В картине, заказанной Вероккьо монахами Валломброзы, изображавшей крещение Спасителя, Леонардо написал коленопреклоненного ангела. Все, что Вероккьо смутно предчувствовал и чего искал ощупью, как слепой, – Леонардо увидел, нашел и воплотил в этом образе. Впоследствии рассказывали, будто бы учитель, приведенный в отчаяние тем, что мальчик превзошел его, – отказался от живописи. На самом деле вражды между ними не было. Они дополняли друг друга: ученик обладал тою легкостью, которой природа не одарила Вероккьо, учитель – тем сосредоточенным упорством, которого недоставало слишком разнообразному и непостоянному Леонардо. Не завидуя и не соперничая, они часто сами не знали, кто у кого заимствует.

В это время Вероккьо отливал из меди Христа с Фомою для Орсанмикеле.

На смену райским видениям фра Беато и сказочному бреду Боттичелли, впервые, в образе Фомы, влагающего пальцы в язвы Господа, явилось людям еще небывалое на земле дерзновение человека перед Богом – испытующего разума перед чудом.

Первым произведением Леонардо был рисунок для шелковой завесы, тканной золотом во Фландрии, подарка флорентинских граждан королю Португалии. Рисунок изображал грехопадение Адама и Евы. Коленчатый ствол одной из райских пальм изображен был с таким совершенством, что, по словам очевидца, «ум помрачался при мысли о том, как могло быть у человека столько терпения». Женоподобный лик демона-змея дышал соблазнительной прелестью, и, казалось, слышались слова его: «Нeт, не умрете, но знает Бог, что в день, в который вкусите их, откроются глаза ваши, и вы будете, как боги, знающие добро и зло». жена протягивала руку к дереву познания, с тою улыбкою дерзновенного любопытства, с которой в изваянии Вероккьо Фома Неверный влагал персты свои в язвы Распятого.

Однажды сире Пьеро, по поручению соседа своего, поселянина из Винчи, услугами которого пользовался для рыбной ловли и охоты, попросил Леонардо изобразить что-либо на круглом деревянном щите, так называемой «протелле». Подобные щиты с аллегорическими картинами и надписями употреблялись для украшения домов. Художник задумал изобразить чудовище, которое внушало бы зрителю ужас, подобно голове Медузы. В комнату, куда никто не входил, кроме него, собрал ящериц, змей, сверчков, пауков, сороконожек, ночных бабочек, скорпионов, летучих мышей и множество других безобразных животных.
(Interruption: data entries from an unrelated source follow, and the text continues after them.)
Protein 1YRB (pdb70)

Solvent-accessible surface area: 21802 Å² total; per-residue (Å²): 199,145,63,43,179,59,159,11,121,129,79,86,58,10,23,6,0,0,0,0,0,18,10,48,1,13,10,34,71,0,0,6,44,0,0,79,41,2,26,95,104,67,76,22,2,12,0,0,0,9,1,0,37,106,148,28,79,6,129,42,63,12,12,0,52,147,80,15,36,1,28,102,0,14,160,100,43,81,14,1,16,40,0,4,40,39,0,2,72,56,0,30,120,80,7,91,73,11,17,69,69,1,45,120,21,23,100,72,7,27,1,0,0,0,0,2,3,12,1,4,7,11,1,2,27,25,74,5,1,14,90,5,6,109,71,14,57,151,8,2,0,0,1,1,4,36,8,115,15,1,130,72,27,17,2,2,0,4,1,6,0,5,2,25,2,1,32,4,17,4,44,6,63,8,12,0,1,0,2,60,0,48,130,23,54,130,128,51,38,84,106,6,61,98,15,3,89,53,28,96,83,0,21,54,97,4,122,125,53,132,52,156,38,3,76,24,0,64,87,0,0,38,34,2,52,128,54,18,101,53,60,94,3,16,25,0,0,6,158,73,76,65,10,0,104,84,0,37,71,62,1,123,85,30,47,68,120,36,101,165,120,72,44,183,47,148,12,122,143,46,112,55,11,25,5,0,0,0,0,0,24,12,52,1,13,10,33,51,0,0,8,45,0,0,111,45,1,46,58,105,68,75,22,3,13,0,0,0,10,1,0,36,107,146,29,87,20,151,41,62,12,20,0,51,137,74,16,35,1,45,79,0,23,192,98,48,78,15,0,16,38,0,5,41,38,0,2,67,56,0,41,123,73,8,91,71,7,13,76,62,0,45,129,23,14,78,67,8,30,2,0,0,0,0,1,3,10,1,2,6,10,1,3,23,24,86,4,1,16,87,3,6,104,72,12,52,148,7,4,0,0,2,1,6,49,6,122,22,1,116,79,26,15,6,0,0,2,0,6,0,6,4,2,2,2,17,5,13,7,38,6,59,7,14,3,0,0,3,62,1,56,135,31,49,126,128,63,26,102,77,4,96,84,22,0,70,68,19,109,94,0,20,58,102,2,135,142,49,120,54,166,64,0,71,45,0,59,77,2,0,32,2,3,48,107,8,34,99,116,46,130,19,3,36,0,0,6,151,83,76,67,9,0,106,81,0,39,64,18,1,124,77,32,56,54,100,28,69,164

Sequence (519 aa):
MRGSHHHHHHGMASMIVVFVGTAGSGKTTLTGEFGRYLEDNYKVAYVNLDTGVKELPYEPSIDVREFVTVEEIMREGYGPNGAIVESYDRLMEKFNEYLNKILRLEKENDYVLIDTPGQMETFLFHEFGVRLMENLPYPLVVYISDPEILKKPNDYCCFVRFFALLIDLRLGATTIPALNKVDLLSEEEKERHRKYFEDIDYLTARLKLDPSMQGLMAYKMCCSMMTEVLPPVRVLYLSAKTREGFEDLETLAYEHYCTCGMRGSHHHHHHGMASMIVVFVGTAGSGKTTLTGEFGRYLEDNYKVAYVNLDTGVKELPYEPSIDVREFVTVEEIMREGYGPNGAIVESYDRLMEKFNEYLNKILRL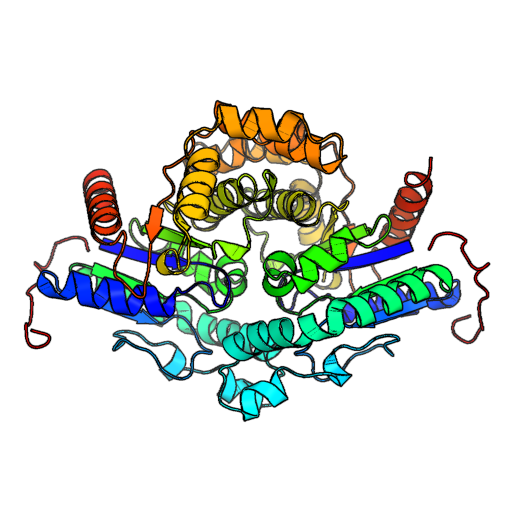EKENDYVLIDTPGQMETFLFHEFGVRLMENLPYPLVVYISDPEILKKPNDYCCFVRFFALLIDLRLGATTIPALNKVDLLSEEEKERHRKYFEDIDYLTARLKLDPSMQGLMAYKMCCSMMTEVLPPVRVLYLSAKTREGFEDLETLAYEHYCTCGD

Secondary structure (P-SEA, 3-state):
cccccccccccccccbbbbbbcccccaaaaaaaaaaaaccccbbbbbbcccccccccccccccccccccaaaaaaacccaaaaaaaaaaaaaaaaaaaaaaaaaaaacccbbbbbccccaaaaaccaaaaaaaacccbbbbbbbbcccccccaaaaaaaaaaaaaaaaaacccccccccccccccaaaaaaaaaaaacaaaaaaaaaacccaaaaaaaaaaaaaaccccccbbbbbbcccccaaaaaaaaaaaaaaacc/cccccccccccccccbbbbbbcccccaaaaaaaaaaaaccccbbbbbbcccccccccccccccccccccaaaaaaacccaaaaaaaaaaaaccaaaaaaaaaaaaaacccbbbbbccccaaaaaccaaaaaaaacccbbbbbbbbcccccccaaaaaaaaaaaaaaaaaacbbbbbbccccccccaaaaaaaaaccccaaaaaaaaaacccaaaaaaaaaaaaaaaaccbbbbbbcccccccaaaaaaaaaaaaaaaccc

GO terms:
  GO:0003924 GTPase activity (F, IDA)

CATH classification: 3.40.50.300

Organism: Pyrococcus abyssi (strain GE5 / Orsay) (NCBI:txid272844)

B-factor: mean 33.88, std 10.05, range [16.9, 80.91]

InterPro domains:
  IPR004130 GPN-loop GTPase [PF03029] (5-242)
  IPR004130 GPN-loop GTPase [PTHR21231] (4-232)
  IPR027417 P-loop containing nucleoside triphosphate hydrolase [G3DSA:3.40.50.300] (1-244)
  IPR027417 P-loop containing nucleoside triphosphate hydrolase [SSF52540] (1-240)
  IPR030230 GPN-loop GTPase 1 [cd17870] (1-239)

Foldseek 3Di:
DLPDDDFDDFVDFAAEEEEFEAFPQQLQLLLLLLQVVCSVPWFEAEAEAEQEDDDGNHDHPHHLVVVHHLVRVVVVVDDNVRSRLVSVVVCVVVLVVVLVSVVVVRRTINYYYYRHYSGNCCQQVPPSNLVSLVSDAQHEYEYEDALVQCPDLLSLLVQQVVQVVVCVRSVHHYAYEYEPCVVPDPVSVVVSQCSLVPLVVSLVRLVVDPDPVSVVSNVRSVVCVPPPPRHHYFYYYSVPGPRSVVVVVVSVVSVVVRD/DLPDPDFDPFPPFAAEEEEFEAFPQQLQLLLLLLQSVCSVPWFEAEAEAAQEDDDGNHDHPHHLVVVPHLVVQVVVPDDSVRSRLVSVVSCVVCLVVVLVSVVNVRRTINYYYYRHYSGNCSLQVPCSNQVSLVSDDQHEYEYEDELVQPDDLLSLLVQVLVQVVSCVRNVHHYAYEYEPCVVDDPVSVVVCVQRNQALVNSLVVLVPDPDPSSVVSNVSSVVCCVVDPRHDHAYAYSVPGHRSVVVVVVSVVSVVVPPD

Nearest PDB structures (foldseek):
  1yr6-assembly1_A  TM=9.776E-01  e=2.306E-41  Pyrococcus abyssi
  7zhf-assembly1_A  TM=8.683E-01  e=1.416E-18  Sulfolobus acidocaldarius
  5hci-assembly5_E  TM=8.946E-01  e=3.691E-17  Saccharomyces cerevisiae
  5hci-assembly4_F-5  TM=8.781E-01  e=9.617E-16  Saccharomyces cerevisiae
  5hcn-assembly1_A  TM=7.994E-01  e=1.441E-14  Saccharomyces cerevisiae

Radius of gyration: 22.94 Å; Cα contacts (8 Å, |Δi|>4): 959; chains: 2; bounding box: 50×73×58 Å

Structure (mmCIF, N/CA/C/O backbone):
data_1YRB
#
_entry.id   1YRB
#
_cell.length_a   59.470
_cell.length_b   85.210
_cell.length_c   60.570
_cell.angle_alpha   90.00
_cell.angle_beta   94.61
_cell.angle_gamma   90.00
#
_symmetry.space_group_name_H-M   'P 1 21 1'
#
loop_
_entity.id
_entity.type
_entity.pdbx_description
1 polymer 'ATP(GTP)binding protein'
2 non-polymer 'MAGNESIUM ION'
3 non-polymer "GUANOSINE-5'-DIPHOSPHATE"
4 water water
#
loop_
_atom_site.group_PDB
_atom_site.id
_atom_site.type_symbol
_atom_site.label_atom_id
_atom_site.label_alt_id
_atom_site.label_comp_id
_atom_site.label_asym_id
_atom_site.label_entity_id
_atom_site.label_seq_id
_atom_site.pdbx_PDB_ins_code
_atom_site.Cartn_x
_atom_site.Cartn_y
_atom_site.Cartn_z
_atom_site.occupancy
_atom_site.B_iso_or_equiv
_atom_site.auth_seq_id
_atom_site.auth_comp_id
_atom_site.auth_asym_id
_atom_site.auth_atom_id
_atom_site.pdbx_PDB_model_num
ATOM 1 N N . MET A 1 1 ? 1.119 13.456 40.894 1.00 46.26 487 MET A N 1
ATOM 2 C CA . MET A 1 1 ? 1.084 14.821 40.299 1.00 45.59 487 MET A CA 1
ATOM 3 C C . MET A 1 1 ? 1.148 14.697 38.769 1.00 44.77 487 MET A C 1
ATOM 4 O O . MET A 1 1 ? 2.005 15.288 38.101 1.00 45.35 487 MET A O 1
ATOM 9 N N . ARG A 1 2 ? 0.233 13.889 38.246 1.00 42.87 488 ARG A N 1
ATOM 10 C CA . ARG A 1 2 ? 0.009 13.728 36.827 1.00 41.17 488 ARG A CA 1
ATOM 11 C C . ARG A 1 2 ? -0.612 14.974 36.213 1.00 39.70 488 ARG A C 1
ATOM 12 O O . ARG A 1 2 ? -0.749 15.066 34.988 1.00 38.88 488 ARG A O 1
ATOM 20 N N . GLY A 1 3 ? -0.999 15.927 37.062 1.00 37.46 489 GLY A N 1
ATOM 21 C CA . GLY A 1 3 ? -1.684 17.130 36.597 1.00 35.76 489 GLY A CA 1
ATOM 22 C C . GLY A 1 3 ? -0.757 18.286 36.256 1.00 35.05 489 GLY A C 1
ATOM 23 O O . GLY A 1 3 ? -1.214 19.325 35.804 1.00 33.42 489 GLY A O 1
ATOM 24 N N . SER A 1 4 ? 0.542 18.108 36.484 1.00 35.25 490 SER A N 1
ATOM 25 C CA . SER A 1 4 ? 1.538 19.114 36.110 1.00 35.48 490 SER A CA 1
ATOM 26 C C . SER A 1 4 ? 1.560 19.330 34.606 1.00 35.76 490 SER A C 1
ATOM 27 O O . SER A 1 4 ? 1.449 18.376 33.834 1.00 36.05 490 SER A O 1
ATOM 30 N N . HIS A 1 5 ? 1.717 20.579 34.188 1.00 33.93 491 HIS A N 1
ATOM 31 C CA . HIS A 1 5 ? 1.983 20.881 32.796 1.00 33.10 491 HIS A CA 1
ATOM 32 C C . HIS A 1 5 ? 3.355 21.529 32.719 1.00 33.36 491 HIS A C 1
ATOM 33 O O . HIS A 1 5 ? 3.467 22.760 32.763 1.00 33.81 491 HIS A O 1
ATOM 40 N N . HIS A 1 6 ? 4.392 20.709 32.583 1.00 31.49 492 HIS A N 1
ATOM 41 C CA . HIS A 1 6 ? 5.747 21.222 32.437 1.00 32.46 492 HIS A CA 1
ATOM 42 C C . HIS A 1 6 ? 5.963 21.963 31.126 1.00 32.90 492 HIS A C 1
ATOM 43 O O . HIS A 1 6 ? 5.421 21.599 30.081 1.00 32.14 492 HIS A O 1
ATOM 50 N N . HIS A 1 7 ? 6.743 23.035 31.208 1.00 33.58 493 HIS A N 1
ATOM 51 C CA . HIS A 1 7 ? 7.031 23.873 30.060 1.00 33.09 493 HIS A CA 1
ATOM 52 C C . HIS A 1 7 ? 8.350 23.440 29.445 1.00 33.06 493 HIS A C 1
ATOM 53 O O . HIS A 1 7 ? 9.310 23.178 30.161 1.00 34.12 493 HIS A O 1
ATOM 60 N N . HIS A 1 8 ? 8.381 23.357 28.121 1.00 32.17 494 HIS A N 1
ATOM 61 C CA . HIS A 1 8 ? 9.613 23.102 27.408 1.00 31.77 494 HIS A CA 1
ATOM 62 C C . HIS A 1 8 ? 10.053 24.395 26.728 1.00 32.86 494 HIS A C 1
ATOM 63 O O . HIS A 1 8 ? 9.241 25.095 26.141 1.00 32.46 494 HIS A O 1
ATOM 70 N N . HIS A 1 9 ? 11.330 24.733 26.855 1.00 33.96 495 HIS A N 1
ATOM 71 C CA . HIS A 1 9 ? 11.871 25.929 26.224 1.00 35.31 495 HIS A CA 1
ATOM 72 C C . HIS A 1 9 ? 11.967 25.723 24.713 1.00 36.37 495 HIS A C 1
ATOM 73 O O . HIS A 1 9 ? 12.694 24.867 24.249 1.00 36.46 495 HIS A O 1
ATOM 80 N N . HIS A 1 10 ? 11.234 26.503 23.930 1.00 39.00 496 HIS A N 1
ATOM 81 C CA . HIS A 1 10 ? 11.339 26.350 22.483 1.00 41.18 496 HIS A CA 1
ATOM 82 C C . HIS A 1 10 ? 12.742 26.783 22.053 1.00 42.19 496 HIS A C 1
ATOM 83 O O . HIS A 1 10 ? 13.313 27.717 22.620 1.00 42.64 496 HIS A O 1
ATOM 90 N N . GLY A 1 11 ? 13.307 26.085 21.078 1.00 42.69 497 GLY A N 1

Выбирая, соединяя, увеличивая разные части их тел, образовал он сверхъестественное чудовище, не существующее и действительное, – постепенно вывел то, чего нет, из того, что есть, с такою ясностью, с какой Евклид или Пифагор выводят одну истину из другой.

Видно было, как животное выползает из расщелины утеса, и казалось, слышно, как шуршит по земле кольчатым черно-блестящим скользким брюхом. Зияющая пасть выхаркивала смрадное дыхание, очи – пламя, ноздри – дым. Но всего изумительнее было то, что ужас чудовища пленял и притягивал, подобно прелести.
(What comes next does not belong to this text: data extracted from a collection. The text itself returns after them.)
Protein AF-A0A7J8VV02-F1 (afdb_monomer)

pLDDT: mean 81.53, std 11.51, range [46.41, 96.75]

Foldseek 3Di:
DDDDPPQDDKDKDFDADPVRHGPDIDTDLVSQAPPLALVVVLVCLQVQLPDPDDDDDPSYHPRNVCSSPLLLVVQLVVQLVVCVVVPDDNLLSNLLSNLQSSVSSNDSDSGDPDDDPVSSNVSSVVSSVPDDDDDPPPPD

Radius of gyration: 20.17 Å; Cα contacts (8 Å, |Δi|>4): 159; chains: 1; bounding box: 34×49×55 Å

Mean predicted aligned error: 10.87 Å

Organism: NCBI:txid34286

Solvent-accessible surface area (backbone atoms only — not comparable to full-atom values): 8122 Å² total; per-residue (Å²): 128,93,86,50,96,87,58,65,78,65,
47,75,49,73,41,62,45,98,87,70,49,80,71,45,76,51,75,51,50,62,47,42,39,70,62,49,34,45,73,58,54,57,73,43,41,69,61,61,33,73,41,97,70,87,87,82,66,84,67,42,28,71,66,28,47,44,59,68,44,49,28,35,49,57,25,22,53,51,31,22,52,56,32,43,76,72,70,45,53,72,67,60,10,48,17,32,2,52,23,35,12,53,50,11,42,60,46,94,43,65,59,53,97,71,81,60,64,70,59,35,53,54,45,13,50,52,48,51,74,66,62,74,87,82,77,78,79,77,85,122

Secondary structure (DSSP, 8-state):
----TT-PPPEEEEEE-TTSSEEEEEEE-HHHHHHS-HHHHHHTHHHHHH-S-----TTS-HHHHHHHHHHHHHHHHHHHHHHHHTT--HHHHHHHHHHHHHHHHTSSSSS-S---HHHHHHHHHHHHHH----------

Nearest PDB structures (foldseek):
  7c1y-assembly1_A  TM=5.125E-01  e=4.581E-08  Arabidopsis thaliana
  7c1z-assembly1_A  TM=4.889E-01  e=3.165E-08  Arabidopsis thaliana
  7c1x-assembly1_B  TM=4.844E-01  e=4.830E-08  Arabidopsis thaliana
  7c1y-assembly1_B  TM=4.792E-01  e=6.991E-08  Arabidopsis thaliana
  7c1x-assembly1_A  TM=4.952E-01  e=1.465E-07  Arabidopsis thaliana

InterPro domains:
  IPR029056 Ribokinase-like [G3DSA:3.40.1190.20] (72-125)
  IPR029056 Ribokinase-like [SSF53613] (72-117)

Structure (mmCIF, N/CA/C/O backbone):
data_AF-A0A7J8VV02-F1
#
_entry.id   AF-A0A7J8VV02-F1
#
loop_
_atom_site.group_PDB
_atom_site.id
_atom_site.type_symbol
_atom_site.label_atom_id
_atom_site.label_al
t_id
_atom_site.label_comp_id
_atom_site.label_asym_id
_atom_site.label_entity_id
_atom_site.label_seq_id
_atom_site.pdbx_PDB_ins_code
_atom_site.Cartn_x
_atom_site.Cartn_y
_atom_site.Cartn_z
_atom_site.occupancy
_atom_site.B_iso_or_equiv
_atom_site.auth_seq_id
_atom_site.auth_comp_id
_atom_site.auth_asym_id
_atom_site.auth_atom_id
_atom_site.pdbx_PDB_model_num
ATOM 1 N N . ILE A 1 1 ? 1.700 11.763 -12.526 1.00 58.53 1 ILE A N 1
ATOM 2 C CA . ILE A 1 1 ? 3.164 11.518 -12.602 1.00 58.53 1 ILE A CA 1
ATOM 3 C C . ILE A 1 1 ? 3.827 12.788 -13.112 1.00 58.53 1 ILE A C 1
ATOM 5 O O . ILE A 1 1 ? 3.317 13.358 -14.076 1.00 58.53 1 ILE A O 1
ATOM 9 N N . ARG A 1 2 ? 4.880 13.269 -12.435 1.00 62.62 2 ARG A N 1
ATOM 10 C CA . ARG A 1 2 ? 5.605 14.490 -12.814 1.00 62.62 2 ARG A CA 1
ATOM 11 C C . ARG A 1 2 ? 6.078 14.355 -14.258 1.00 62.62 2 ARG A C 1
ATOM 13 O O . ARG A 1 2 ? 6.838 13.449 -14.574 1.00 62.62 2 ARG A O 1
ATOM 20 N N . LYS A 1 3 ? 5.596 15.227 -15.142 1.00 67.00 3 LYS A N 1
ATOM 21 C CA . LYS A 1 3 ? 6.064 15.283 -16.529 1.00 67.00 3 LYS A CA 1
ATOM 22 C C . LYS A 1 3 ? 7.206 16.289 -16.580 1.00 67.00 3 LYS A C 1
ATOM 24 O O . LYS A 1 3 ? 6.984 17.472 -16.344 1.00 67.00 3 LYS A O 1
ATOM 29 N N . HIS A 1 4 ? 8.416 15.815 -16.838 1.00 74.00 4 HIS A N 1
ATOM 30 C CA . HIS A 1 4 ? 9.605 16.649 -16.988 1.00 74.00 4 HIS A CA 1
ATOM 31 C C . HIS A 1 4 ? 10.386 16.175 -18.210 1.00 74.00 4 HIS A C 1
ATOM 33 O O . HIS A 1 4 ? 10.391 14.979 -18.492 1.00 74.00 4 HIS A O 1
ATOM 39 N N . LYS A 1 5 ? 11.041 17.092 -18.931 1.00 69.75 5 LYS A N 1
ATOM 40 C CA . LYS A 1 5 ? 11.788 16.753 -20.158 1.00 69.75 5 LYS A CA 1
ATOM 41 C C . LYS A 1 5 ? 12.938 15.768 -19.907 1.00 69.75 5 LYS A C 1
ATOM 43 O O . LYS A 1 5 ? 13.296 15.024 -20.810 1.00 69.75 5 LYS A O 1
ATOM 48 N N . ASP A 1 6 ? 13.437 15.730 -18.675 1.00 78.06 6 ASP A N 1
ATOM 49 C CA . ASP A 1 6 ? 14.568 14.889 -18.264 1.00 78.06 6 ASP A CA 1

Целые дни и ночи проводил Леонардо в запертой комнате, где невыносимое зловоние издохших гадов так заражало воздух, что трудно было дышать. Но в другое время чрезмерно, почти изнеженно-чувствительный ко всякому дурному запаху, теперь не замечал он его. Наконец, объявил отцу, что картина готова и что он может взять ее. Когда сире Пьеро пришел, Леонардо попросил его подождать в другой комнате, вернулся в мастерскую, поставил картину на деревянный постав, окружил ее черной тканью, притворил ставни так, что один лишь луч падал прямо на ротеллу, и позвал сире Пьеро. Тот вошел, взглянул, вскрикнул и отступил в испуге: ему показалось, что он видит перед собой живое чудовище. Пристальным взором следя, как страх на лице его сменяется удивлением, художник молвил с улыбкой:

– Картина достигает цели: действует именно так, как я того хотел. Возьмите ее – она готова.

В 1481 году от монахов Сан-Донато-а-Скопето получил Леонардо заказ написать запрестольную икону Поклонения Волхвов.

В наброске для этой иконы обнаружил он такое знание анатомии и выражения человеческих чувств в движениях тела, какого до него не было ни у одного из мастеров.

В глубине картины виднеются как бы образы древней эллинской жизни – веселые игры, единоборства наездников, голые тела прекрасных юношей, пустынные развалины храма с полуразрушенными арками и лестницами. В тени оливы на камне сидит Матерь Божия с младенцем Иисусом и улыбается робкою детскою улыбкою, как будто удивляясь тому, что царственные пришельцы неведомых стран приносят сокровища – ладан, мирру и золото, все дары земного величия – в яслях Рожденному. Усталые, согбенные под бременем тысячелетней мудрости, склоняют они свои головы, заслоняя ладонями полуослепшие очи, смотрят на чудо, которое больше всех чудес, – на явление Бога в человеке, и падают ниц перед Тем, Кто скажет: «истинно, истинно говорю вам, ежели не обратитесь и не станете, как дети, не можете войти в царствие Божие».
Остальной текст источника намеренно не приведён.